Nope. We already have a good shooting big man in Medvedenko. Rickert is a little like a skinny Medvedenko. No use for him.


----------



## shroombal (Jul 17, 2002)

*Re: Re: Best Damn Mock Draft Period*



> Originally posted by <b>Wilt_The_Stilt</b>!
> 
> 
> Nope. We already have a good shooting big man in Medvedenko. Rickert is a little like a skinny Medvedenko. No use for him.


Datz why u better hope a guy like David West falls to u. Cuz u really don't have a rebounding presence except for Shaq.


----------



## The_Franchise (Mar 30, 2003)

*Re: Re: Best Damn Mock Draft Period*



> Originally posted by <b>Wilt_The_Stilt</b>!
> 
> 
> Nope. We already have a good shooting big man in Medvedenko. Rickert is a little like a skinny Medvedenko. No use for him.

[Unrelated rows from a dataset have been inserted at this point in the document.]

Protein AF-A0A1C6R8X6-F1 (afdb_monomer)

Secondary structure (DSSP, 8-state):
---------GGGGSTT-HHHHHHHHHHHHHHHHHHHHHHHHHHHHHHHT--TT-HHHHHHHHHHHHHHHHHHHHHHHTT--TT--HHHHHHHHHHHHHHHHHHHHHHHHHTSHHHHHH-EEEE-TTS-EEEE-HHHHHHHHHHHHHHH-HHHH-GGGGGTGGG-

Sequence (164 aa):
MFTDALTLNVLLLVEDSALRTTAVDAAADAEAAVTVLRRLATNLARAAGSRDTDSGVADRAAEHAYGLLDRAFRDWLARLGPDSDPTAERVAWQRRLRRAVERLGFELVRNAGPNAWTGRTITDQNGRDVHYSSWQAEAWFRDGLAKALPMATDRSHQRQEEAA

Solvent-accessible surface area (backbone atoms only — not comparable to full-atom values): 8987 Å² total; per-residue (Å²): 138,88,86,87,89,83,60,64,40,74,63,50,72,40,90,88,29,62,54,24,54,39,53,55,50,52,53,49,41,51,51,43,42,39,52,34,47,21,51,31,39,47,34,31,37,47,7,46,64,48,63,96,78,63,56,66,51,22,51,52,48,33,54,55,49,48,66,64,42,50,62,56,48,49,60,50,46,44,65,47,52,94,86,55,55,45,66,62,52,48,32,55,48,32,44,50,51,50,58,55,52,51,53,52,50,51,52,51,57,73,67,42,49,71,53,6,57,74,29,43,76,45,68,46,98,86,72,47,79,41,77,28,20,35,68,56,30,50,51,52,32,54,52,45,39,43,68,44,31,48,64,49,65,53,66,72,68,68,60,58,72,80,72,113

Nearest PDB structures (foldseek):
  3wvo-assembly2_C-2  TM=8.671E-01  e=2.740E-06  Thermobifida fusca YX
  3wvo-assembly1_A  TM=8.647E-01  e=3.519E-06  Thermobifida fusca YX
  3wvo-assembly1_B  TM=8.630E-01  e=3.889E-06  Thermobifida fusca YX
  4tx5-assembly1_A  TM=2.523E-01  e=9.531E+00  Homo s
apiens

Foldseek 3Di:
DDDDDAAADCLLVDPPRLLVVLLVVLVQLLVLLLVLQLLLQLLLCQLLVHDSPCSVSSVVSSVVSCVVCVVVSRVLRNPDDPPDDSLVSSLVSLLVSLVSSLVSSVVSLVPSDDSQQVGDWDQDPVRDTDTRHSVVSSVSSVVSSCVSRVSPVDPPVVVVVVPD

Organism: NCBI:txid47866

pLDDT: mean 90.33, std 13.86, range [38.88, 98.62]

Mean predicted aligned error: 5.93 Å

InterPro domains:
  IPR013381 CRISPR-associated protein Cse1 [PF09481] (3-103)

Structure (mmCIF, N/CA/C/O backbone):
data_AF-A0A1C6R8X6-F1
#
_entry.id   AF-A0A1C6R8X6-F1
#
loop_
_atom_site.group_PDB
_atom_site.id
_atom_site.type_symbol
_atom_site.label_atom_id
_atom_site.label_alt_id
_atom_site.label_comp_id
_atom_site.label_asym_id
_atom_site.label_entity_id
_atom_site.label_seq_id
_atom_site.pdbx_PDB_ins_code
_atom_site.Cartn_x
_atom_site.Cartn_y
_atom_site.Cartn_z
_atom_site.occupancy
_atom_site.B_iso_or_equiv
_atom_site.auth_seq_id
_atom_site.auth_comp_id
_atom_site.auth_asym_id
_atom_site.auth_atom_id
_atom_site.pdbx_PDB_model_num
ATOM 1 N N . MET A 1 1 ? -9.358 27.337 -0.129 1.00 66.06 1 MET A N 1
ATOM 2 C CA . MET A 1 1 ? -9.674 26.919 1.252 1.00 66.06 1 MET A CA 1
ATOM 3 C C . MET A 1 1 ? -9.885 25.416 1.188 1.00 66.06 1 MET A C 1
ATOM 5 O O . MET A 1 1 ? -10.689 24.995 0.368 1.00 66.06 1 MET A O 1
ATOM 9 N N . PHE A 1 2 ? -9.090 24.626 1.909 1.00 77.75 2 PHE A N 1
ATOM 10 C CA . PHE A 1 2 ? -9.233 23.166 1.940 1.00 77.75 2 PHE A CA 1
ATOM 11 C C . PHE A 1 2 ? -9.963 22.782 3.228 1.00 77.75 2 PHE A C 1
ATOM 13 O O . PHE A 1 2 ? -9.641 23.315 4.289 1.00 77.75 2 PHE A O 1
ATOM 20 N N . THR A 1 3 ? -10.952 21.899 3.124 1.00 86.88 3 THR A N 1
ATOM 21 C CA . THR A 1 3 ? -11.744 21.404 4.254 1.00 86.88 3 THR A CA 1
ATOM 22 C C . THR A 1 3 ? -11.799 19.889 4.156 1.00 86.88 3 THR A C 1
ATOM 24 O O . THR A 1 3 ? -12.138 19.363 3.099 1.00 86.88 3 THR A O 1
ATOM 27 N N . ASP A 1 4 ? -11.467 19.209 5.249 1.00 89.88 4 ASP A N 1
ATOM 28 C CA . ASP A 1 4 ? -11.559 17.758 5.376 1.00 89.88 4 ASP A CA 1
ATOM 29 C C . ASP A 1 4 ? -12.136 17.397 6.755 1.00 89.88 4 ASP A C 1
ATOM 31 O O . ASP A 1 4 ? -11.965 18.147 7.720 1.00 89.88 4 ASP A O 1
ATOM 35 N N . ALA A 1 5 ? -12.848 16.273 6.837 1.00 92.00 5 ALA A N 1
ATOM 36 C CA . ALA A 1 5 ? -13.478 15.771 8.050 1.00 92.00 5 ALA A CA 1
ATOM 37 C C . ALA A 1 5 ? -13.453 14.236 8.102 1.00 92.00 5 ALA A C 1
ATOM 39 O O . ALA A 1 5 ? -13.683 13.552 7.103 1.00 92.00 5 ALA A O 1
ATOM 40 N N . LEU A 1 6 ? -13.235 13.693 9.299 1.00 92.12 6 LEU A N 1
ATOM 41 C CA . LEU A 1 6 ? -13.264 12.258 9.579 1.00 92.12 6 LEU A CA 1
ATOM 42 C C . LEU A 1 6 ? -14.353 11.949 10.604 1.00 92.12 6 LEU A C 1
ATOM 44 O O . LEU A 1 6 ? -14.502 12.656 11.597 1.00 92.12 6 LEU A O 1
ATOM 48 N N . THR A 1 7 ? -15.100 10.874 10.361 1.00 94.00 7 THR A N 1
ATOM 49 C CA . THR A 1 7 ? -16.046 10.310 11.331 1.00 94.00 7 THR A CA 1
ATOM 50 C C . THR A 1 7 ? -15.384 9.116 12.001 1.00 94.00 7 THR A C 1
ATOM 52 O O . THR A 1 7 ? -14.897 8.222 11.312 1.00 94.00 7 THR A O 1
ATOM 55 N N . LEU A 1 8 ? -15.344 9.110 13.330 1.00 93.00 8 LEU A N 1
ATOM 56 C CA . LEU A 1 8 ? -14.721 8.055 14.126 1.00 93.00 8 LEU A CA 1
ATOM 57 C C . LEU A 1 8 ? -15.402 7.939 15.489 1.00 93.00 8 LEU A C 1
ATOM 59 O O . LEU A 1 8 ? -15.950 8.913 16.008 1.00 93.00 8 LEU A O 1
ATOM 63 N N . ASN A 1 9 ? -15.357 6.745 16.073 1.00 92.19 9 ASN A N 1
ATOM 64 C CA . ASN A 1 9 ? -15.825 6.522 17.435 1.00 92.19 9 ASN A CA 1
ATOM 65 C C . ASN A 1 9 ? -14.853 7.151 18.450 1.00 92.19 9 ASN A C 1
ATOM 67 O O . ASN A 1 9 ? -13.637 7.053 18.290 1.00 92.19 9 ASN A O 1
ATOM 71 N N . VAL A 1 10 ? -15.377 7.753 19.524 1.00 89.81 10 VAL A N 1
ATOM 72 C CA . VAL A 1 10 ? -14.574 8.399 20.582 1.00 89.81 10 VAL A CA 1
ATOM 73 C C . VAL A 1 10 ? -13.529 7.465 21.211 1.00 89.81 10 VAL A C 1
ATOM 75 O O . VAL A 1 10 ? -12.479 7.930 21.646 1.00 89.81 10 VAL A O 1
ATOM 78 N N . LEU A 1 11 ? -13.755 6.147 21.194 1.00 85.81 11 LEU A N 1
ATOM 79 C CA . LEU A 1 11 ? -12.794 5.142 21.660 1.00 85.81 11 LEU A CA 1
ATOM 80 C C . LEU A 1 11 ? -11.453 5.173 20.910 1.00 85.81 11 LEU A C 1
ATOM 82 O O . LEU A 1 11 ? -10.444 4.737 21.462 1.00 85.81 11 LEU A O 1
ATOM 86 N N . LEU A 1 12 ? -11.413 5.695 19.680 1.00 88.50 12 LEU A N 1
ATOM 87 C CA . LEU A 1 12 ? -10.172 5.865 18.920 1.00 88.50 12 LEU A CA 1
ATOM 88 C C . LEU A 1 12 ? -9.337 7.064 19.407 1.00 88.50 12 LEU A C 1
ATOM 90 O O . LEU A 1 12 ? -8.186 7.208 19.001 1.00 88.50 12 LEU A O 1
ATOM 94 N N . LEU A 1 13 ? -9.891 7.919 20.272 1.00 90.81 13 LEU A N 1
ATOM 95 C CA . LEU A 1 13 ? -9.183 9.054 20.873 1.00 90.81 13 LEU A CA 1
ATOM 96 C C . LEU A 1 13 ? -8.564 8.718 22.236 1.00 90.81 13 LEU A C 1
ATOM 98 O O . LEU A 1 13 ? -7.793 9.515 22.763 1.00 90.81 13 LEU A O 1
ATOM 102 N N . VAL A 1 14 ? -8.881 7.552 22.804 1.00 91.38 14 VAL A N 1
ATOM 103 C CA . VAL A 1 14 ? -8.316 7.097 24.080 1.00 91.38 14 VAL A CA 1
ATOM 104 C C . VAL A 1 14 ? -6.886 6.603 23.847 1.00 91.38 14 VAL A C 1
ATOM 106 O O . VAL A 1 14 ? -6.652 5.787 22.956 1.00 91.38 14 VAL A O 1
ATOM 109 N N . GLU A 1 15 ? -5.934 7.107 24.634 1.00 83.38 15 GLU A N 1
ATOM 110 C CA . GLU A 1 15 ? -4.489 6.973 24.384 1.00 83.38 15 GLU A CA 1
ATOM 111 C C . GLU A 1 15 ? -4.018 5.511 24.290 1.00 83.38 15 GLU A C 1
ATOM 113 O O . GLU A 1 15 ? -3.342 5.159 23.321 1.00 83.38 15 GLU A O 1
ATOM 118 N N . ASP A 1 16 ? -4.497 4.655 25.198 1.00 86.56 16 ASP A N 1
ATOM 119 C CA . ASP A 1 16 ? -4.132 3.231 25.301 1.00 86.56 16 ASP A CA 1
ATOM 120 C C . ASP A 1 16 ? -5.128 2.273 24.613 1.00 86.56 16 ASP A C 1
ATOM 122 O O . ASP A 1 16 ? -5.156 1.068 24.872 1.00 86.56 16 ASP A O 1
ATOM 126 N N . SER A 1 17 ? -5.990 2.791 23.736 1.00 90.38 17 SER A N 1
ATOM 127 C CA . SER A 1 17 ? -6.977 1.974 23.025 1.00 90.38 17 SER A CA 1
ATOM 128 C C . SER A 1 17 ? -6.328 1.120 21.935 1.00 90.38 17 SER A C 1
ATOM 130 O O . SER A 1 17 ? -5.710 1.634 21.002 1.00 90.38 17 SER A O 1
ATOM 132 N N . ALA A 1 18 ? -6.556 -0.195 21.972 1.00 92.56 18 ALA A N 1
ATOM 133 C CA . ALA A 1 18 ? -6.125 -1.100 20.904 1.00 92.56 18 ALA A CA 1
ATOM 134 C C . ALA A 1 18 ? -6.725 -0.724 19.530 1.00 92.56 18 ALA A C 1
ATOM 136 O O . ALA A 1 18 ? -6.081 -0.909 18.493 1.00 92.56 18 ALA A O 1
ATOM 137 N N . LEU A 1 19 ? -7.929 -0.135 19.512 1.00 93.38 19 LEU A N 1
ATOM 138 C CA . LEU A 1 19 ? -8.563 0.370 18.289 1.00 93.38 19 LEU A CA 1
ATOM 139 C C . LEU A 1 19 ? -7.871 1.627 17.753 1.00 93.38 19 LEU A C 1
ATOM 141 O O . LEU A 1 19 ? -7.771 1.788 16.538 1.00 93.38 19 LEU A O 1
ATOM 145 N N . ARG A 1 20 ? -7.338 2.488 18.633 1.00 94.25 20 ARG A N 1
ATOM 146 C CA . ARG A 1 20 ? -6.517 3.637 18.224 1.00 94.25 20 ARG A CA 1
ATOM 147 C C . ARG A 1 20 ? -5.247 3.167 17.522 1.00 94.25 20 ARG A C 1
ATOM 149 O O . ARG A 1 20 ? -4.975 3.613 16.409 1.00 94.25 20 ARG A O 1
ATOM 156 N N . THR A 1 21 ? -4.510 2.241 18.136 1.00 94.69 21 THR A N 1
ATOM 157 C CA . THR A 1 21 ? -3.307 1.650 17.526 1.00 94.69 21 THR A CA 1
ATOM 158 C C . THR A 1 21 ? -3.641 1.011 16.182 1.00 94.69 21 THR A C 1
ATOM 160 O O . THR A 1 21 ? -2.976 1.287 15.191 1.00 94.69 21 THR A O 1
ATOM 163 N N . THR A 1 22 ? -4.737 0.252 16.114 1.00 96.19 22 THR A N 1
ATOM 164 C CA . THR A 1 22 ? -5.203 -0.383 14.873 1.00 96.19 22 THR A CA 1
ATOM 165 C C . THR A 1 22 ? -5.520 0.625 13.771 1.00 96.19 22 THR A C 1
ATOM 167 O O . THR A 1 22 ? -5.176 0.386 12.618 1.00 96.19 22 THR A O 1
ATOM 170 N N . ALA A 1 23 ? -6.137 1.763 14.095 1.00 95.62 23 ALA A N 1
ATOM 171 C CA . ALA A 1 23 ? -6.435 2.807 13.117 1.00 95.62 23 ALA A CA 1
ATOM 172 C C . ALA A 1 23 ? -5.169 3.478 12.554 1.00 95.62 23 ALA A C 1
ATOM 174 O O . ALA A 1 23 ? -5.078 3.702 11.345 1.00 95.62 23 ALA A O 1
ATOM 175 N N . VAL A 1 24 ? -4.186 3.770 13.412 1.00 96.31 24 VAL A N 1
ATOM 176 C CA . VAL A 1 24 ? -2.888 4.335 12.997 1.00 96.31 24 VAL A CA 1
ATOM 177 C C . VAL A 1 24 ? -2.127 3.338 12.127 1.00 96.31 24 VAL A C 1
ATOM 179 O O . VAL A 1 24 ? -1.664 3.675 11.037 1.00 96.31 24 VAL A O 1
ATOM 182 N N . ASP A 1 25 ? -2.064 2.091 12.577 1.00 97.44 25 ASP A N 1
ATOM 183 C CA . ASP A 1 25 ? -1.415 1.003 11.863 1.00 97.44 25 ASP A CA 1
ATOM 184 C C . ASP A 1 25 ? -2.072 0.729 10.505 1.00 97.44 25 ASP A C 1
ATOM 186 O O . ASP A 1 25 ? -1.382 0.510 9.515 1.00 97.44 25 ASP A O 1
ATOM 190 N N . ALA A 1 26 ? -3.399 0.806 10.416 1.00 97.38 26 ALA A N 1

If that's how management feels then they will go with Marcus Banks/Reece Gaines.


----------



## Wilt_The_Stilt (Jun 7, 2002)

*Re: Re: Re: Best Damn Mock Draft Period*



> Originally posted by <b>shroombal</b>!
> 
> 
> Datz why u better hope a guy like David West falls to u. Cuz u really don't have a rebounding presence except for Shaq.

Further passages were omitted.